Ich habe die App Calm ausprobiert. Ohne Nici neben mir, kann ich nicht gut einschlafen. Auch was Neues für mich. Die Einschlafgechichte handelte von Nepal. Mehr weiß ich nicht mehr. 8 Sekunden und ich war weg. Hat also prima funktioniert. Im Alltag, der von fremd gesteuerter Arbeit geprägt ist, kann ich mir nicht leisten, das hier am frühen Morgen zu tippen und die Blitze am Himmel zu bestaunen. Oder einen Traum aufzuschreiben, den ich nicht detailliert erzähle, weil ihn niemand interessiert. Aber vielleicht so viel: Nicis im Rollstuhl sitzender Onkel ist in unserer Obhut in Berlin verschollen. Ich war verantwortungslos, in dem ich ständig alkoholisiert war (Wunsch?) und versuchte das vor allen zu verbergen. (Zur Zeit trinke ich keinen Tropfen Alkohol.) Ich bin aufgewacht und habe mich tatsächlich miserabel gefühlt. Wenn ich durch einen Traum schlecht fühle, robbe ich immer nah an Nici ran. Nie werde ich ihr da zu viel. Ich träume wieder intensiv. Während der Chemotherapie träume ich nicht - zumindest nicht bewusst. Es scheint, als ob dadurch auch mein Hirn lahm gelegt wird.

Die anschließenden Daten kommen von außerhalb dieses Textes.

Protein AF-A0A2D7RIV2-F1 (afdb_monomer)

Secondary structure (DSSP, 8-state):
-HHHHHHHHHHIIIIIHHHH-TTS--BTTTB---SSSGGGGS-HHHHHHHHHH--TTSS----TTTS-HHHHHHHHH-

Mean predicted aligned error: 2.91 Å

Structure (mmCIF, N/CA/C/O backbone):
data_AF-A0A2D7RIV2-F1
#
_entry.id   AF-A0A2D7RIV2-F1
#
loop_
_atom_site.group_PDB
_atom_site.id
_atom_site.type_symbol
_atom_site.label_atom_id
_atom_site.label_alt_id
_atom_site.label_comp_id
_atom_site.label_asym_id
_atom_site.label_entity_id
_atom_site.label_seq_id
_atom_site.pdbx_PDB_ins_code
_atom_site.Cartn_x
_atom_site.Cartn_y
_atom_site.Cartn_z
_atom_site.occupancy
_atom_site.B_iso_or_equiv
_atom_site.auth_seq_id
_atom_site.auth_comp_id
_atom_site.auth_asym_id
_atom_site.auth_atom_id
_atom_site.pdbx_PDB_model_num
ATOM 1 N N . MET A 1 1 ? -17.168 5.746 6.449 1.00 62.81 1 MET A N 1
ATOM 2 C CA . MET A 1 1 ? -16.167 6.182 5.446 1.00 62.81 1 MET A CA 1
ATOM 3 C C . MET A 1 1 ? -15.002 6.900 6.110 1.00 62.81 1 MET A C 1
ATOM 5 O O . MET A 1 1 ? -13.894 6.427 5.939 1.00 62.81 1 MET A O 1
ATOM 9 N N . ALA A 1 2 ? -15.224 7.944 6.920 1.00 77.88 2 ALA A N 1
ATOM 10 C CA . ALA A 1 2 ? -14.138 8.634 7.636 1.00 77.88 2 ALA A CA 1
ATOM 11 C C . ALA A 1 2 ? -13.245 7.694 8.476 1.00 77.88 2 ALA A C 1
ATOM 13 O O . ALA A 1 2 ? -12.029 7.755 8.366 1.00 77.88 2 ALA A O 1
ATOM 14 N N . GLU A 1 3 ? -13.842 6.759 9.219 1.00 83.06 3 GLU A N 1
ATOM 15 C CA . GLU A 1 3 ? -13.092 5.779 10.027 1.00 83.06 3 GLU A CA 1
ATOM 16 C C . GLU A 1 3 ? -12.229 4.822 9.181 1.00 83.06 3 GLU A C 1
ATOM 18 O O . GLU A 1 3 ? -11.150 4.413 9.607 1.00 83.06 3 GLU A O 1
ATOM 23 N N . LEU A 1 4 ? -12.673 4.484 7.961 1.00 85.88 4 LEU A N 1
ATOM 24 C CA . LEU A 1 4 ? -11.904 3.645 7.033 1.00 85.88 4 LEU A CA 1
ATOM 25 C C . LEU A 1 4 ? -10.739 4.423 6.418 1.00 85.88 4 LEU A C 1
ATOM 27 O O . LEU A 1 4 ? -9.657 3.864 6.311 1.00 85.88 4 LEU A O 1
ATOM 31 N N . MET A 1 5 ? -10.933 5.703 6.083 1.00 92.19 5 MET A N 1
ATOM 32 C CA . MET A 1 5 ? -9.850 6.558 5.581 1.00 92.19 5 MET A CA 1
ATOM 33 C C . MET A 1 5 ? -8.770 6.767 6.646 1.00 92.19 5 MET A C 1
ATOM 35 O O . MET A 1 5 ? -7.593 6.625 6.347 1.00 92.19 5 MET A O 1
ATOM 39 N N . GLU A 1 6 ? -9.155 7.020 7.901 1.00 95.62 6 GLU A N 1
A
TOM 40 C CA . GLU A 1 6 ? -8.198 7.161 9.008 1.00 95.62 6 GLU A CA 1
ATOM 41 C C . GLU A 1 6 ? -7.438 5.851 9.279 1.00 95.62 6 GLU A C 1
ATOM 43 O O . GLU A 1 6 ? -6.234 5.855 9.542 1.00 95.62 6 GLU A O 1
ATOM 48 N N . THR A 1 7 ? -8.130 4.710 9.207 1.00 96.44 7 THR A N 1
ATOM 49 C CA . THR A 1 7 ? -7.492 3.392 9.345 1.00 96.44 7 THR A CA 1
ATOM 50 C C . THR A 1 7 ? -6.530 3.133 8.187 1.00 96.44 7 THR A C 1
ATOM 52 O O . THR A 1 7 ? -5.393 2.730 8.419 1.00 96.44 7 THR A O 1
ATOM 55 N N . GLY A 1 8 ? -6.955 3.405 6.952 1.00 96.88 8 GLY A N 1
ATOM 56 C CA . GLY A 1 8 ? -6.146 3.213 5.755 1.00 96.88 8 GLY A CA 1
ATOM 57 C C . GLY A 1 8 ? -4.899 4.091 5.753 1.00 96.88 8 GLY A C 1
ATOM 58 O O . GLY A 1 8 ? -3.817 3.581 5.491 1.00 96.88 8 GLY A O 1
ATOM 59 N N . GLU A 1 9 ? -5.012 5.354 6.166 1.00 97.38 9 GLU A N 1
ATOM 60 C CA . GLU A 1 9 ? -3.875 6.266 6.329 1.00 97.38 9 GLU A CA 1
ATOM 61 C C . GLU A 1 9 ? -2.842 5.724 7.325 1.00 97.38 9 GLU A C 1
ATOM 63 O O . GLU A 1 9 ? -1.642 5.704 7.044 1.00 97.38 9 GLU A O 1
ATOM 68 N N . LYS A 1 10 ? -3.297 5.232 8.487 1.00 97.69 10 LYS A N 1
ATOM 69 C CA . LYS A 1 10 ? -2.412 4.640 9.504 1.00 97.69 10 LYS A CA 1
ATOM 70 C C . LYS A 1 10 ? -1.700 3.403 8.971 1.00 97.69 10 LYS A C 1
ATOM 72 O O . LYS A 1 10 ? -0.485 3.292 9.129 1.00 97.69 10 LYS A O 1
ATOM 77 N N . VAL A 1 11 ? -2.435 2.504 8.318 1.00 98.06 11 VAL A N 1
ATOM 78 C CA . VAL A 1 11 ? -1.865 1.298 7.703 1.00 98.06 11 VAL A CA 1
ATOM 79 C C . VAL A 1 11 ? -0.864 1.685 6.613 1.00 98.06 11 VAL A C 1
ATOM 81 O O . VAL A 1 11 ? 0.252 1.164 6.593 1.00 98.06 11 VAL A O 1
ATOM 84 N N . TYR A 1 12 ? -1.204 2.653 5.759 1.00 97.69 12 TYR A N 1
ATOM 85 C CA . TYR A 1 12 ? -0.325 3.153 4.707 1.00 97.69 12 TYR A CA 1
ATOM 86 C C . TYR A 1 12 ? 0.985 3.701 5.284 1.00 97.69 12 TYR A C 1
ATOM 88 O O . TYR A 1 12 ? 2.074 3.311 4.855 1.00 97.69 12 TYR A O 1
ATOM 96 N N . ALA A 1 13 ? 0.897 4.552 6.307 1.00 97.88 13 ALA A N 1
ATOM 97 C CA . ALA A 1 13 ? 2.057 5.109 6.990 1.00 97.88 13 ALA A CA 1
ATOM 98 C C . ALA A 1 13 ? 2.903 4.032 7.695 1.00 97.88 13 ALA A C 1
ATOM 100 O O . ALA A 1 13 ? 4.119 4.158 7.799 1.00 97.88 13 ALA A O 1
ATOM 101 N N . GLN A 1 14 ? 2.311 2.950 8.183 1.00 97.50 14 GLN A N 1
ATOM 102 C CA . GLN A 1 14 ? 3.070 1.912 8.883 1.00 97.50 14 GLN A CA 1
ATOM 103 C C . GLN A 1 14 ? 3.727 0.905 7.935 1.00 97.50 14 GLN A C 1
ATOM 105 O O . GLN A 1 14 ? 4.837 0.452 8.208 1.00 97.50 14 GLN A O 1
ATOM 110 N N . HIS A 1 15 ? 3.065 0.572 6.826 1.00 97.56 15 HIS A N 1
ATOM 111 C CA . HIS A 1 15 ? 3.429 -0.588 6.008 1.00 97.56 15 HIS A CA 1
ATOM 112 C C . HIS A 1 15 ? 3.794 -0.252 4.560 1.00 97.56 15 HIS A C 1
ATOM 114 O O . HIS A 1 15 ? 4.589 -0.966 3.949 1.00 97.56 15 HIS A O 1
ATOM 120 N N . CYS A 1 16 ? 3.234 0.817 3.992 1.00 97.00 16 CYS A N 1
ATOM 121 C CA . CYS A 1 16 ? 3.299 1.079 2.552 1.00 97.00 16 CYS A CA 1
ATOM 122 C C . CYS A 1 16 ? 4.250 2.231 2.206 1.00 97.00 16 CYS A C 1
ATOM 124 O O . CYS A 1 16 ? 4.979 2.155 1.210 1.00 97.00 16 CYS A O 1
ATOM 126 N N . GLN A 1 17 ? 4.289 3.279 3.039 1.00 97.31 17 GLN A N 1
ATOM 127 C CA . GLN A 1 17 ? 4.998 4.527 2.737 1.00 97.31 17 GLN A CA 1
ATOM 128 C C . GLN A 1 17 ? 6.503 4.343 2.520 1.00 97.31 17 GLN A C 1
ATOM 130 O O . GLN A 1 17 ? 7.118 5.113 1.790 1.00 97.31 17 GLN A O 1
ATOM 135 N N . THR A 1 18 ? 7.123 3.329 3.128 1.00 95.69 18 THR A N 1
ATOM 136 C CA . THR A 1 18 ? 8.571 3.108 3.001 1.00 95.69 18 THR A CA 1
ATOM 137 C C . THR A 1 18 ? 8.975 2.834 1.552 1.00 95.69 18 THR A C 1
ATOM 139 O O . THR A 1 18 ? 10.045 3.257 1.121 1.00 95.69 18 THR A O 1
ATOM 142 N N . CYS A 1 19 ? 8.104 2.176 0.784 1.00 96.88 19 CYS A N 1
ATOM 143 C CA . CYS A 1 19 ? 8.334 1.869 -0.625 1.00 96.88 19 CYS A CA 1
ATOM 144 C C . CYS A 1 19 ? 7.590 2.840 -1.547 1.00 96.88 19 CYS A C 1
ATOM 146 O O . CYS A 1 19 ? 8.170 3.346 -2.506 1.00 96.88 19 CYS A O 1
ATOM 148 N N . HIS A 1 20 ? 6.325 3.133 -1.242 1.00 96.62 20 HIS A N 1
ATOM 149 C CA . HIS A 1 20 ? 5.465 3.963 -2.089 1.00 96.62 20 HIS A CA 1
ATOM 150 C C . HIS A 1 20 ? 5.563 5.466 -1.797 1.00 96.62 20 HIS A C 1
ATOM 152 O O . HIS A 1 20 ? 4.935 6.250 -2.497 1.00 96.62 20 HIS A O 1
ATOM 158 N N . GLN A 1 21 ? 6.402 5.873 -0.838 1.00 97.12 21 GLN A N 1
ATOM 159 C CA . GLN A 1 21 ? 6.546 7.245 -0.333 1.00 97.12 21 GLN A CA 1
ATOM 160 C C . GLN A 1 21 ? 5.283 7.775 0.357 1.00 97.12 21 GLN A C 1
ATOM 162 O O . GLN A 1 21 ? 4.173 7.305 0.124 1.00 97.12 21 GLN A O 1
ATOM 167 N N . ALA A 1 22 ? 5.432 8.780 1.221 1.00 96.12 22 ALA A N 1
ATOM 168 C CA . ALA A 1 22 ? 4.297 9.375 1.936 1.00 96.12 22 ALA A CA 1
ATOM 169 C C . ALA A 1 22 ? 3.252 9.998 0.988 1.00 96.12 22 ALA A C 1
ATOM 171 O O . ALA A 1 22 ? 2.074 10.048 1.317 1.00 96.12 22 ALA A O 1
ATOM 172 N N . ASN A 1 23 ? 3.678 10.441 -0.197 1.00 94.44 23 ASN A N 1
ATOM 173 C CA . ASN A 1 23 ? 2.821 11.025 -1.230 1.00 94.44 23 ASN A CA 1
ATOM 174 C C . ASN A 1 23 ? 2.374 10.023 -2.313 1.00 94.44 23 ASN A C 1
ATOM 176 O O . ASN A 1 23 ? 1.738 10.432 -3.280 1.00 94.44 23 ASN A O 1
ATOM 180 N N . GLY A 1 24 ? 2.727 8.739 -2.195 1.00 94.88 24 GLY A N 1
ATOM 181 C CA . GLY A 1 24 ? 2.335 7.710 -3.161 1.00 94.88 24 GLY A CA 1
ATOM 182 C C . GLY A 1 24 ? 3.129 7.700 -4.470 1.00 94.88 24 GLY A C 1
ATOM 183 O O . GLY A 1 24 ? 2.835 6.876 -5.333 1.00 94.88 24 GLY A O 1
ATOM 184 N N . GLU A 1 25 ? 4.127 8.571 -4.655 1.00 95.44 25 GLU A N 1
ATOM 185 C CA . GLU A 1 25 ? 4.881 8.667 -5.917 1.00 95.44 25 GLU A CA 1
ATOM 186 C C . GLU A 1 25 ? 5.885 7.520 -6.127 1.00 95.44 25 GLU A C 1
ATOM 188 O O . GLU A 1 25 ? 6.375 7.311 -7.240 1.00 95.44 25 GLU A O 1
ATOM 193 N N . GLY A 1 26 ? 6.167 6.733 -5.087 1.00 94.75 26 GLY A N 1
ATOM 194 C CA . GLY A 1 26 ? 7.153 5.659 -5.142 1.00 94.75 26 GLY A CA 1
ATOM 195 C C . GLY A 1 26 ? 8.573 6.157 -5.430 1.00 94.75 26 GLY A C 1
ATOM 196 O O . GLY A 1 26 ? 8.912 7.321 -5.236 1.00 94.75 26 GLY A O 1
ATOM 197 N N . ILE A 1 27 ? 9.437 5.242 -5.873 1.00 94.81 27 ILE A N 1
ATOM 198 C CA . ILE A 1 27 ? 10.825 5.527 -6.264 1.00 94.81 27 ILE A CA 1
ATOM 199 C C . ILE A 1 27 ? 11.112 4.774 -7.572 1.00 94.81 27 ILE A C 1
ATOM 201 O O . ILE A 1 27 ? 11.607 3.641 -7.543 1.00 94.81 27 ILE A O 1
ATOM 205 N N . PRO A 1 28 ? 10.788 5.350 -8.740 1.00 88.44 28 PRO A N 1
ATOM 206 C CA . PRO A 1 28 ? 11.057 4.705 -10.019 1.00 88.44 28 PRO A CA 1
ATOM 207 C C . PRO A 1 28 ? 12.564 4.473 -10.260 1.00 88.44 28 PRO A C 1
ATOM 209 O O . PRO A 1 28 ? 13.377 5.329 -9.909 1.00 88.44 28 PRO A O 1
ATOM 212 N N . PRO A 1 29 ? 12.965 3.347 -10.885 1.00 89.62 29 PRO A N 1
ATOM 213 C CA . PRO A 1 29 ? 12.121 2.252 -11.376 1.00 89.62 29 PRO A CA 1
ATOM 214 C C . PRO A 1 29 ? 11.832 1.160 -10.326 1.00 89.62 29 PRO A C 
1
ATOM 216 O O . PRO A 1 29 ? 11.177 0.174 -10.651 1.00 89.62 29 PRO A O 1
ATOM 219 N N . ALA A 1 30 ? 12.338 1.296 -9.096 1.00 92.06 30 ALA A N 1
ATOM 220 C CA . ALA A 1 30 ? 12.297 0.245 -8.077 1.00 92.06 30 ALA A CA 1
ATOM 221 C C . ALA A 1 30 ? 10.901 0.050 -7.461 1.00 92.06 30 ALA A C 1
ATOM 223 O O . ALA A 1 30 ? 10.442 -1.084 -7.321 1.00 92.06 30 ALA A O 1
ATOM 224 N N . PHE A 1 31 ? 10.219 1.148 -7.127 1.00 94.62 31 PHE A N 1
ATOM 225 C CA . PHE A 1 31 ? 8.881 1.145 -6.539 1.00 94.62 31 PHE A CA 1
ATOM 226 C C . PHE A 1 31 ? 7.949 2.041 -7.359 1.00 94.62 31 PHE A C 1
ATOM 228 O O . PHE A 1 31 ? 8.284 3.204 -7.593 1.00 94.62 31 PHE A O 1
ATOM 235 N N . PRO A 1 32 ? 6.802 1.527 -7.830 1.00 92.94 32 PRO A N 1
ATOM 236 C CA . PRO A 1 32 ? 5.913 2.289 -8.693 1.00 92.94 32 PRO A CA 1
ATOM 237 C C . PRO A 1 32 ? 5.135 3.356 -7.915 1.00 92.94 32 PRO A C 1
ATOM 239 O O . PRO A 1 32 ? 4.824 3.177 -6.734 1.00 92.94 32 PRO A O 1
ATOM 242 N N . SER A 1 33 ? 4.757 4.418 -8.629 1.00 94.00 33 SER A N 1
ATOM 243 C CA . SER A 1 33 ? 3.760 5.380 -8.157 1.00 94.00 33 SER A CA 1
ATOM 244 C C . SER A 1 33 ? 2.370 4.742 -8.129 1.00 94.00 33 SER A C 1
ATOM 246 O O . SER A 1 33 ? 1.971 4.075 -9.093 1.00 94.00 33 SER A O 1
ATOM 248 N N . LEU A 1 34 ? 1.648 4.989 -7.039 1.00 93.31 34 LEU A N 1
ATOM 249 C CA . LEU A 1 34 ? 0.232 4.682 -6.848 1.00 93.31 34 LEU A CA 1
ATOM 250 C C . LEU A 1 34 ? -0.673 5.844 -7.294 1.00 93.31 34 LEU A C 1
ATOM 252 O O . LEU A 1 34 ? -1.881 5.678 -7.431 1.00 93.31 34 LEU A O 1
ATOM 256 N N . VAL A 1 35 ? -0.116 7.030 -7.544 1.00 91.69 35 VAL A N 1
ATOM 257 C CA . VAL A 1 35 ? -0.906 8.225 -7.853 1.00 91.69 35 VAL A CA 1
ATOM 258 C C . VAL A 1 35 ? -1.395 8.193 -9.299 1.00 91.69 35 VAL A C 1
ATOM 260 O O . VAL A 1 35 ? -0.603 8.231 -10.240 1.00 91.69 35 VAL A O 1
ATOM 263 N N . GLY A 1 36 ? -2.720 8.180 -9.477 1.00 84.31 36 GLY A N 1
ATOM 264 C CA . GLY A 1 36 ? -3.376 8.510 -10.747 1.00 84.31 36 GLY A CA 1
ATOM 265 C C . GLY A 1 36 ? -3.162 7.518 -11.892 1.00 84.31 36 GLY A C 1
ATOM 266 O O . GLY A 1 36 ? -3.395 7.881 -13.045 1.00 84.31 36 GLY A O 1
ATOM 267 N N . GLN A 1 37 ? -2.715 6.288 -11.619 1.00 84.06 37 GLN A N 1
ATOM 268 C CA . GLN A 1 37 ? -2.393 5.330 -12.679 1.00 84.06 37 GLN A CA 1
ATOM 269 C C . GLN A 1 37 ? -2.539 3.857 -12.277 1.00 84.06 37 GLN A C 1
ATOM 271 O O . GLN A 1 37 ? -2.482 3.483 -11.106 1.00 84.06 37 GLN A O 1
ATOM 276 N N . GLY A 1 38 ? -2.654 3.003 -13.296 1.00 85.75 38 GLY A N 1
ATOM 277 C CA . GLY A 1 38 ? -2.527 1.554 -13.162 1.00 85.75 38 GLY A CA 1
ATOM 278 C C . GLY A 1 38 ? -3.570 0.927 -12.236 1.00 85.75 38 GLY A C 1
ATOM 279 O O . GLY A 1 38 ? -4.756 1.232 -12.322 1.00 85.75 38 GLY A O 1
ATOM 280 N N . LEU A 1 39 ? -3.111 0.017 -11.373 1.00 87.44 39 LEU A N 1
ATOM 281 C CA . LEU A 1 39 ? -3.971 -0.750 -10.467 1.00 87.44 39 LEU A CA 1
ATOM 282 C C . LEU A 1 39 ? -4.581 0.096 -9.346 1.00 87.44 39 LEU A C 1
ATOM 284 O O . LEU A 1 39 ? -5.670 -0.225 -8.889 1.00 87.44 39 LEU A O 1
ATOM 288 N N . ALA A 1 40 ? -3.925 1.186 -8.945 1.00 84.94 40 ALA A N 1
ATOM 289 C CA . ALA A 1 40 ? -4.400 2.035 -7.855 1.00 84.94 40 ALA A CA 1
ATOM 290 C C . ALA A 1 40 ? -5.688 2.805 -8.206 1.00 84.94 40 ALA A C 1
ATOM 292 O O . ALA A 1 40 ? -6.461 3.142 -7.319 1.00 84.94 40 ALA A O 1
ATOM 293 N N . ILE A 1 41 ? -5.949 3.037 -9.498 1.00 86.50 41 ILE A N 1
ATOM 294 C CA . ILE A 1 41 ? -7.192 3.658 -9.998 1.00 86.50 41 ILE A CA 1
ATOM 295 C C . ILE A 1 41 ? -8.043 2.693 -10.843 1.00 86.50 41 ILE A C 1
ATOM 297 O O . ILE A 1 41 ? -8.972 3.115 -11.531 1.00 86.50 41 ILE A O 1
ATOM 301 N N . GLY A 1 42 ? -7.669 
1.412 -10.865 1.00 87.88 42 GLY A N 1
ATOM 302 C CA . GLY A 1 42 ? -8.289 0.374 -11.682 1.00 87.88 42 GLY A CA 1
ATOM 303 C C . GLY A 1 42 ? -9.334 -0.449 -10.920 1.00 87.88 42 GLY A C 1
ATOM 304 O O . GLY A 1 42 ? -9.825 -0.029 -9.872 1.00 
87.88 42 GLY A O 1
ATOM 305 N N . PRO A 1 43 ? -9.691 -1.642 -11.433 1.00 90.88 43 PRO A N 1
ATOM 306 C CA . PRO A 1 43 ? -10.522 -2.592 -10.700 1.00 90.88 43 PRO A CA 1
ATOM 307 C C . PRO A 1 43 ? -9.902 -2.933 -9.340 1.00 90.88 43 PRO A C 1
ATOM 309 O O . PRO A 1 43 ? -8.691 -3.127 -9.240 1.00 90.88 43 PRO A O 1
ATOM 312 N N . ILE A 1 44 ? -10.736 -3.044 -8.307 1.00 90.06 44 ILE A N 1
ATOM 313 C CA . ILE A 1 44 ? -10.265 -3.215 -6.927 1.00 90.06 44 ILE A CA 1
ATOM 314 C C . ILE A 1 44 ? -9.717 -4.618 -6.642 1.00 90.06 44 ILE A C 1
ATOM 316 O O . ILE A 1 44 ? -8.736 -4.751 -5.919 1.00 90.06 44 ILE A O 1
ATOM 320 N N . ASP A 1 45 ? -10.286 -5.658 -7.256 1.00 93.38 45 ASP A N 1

Der Regen prasselt auf die Dachfenster. Ich liebe dieses Geräusch, ich liebe Gewitter. Schon immer. Wenn sie nicht gerade mein Zuhause wegschwemmen. Gut, dass ich den Sonnenschirm im Garten noch schnell eingeholt habe. Unnötig war es, heute Abend gegossen zu haben. Die Pflanzen können die doppelte Bewässerung bestimmt verkraften.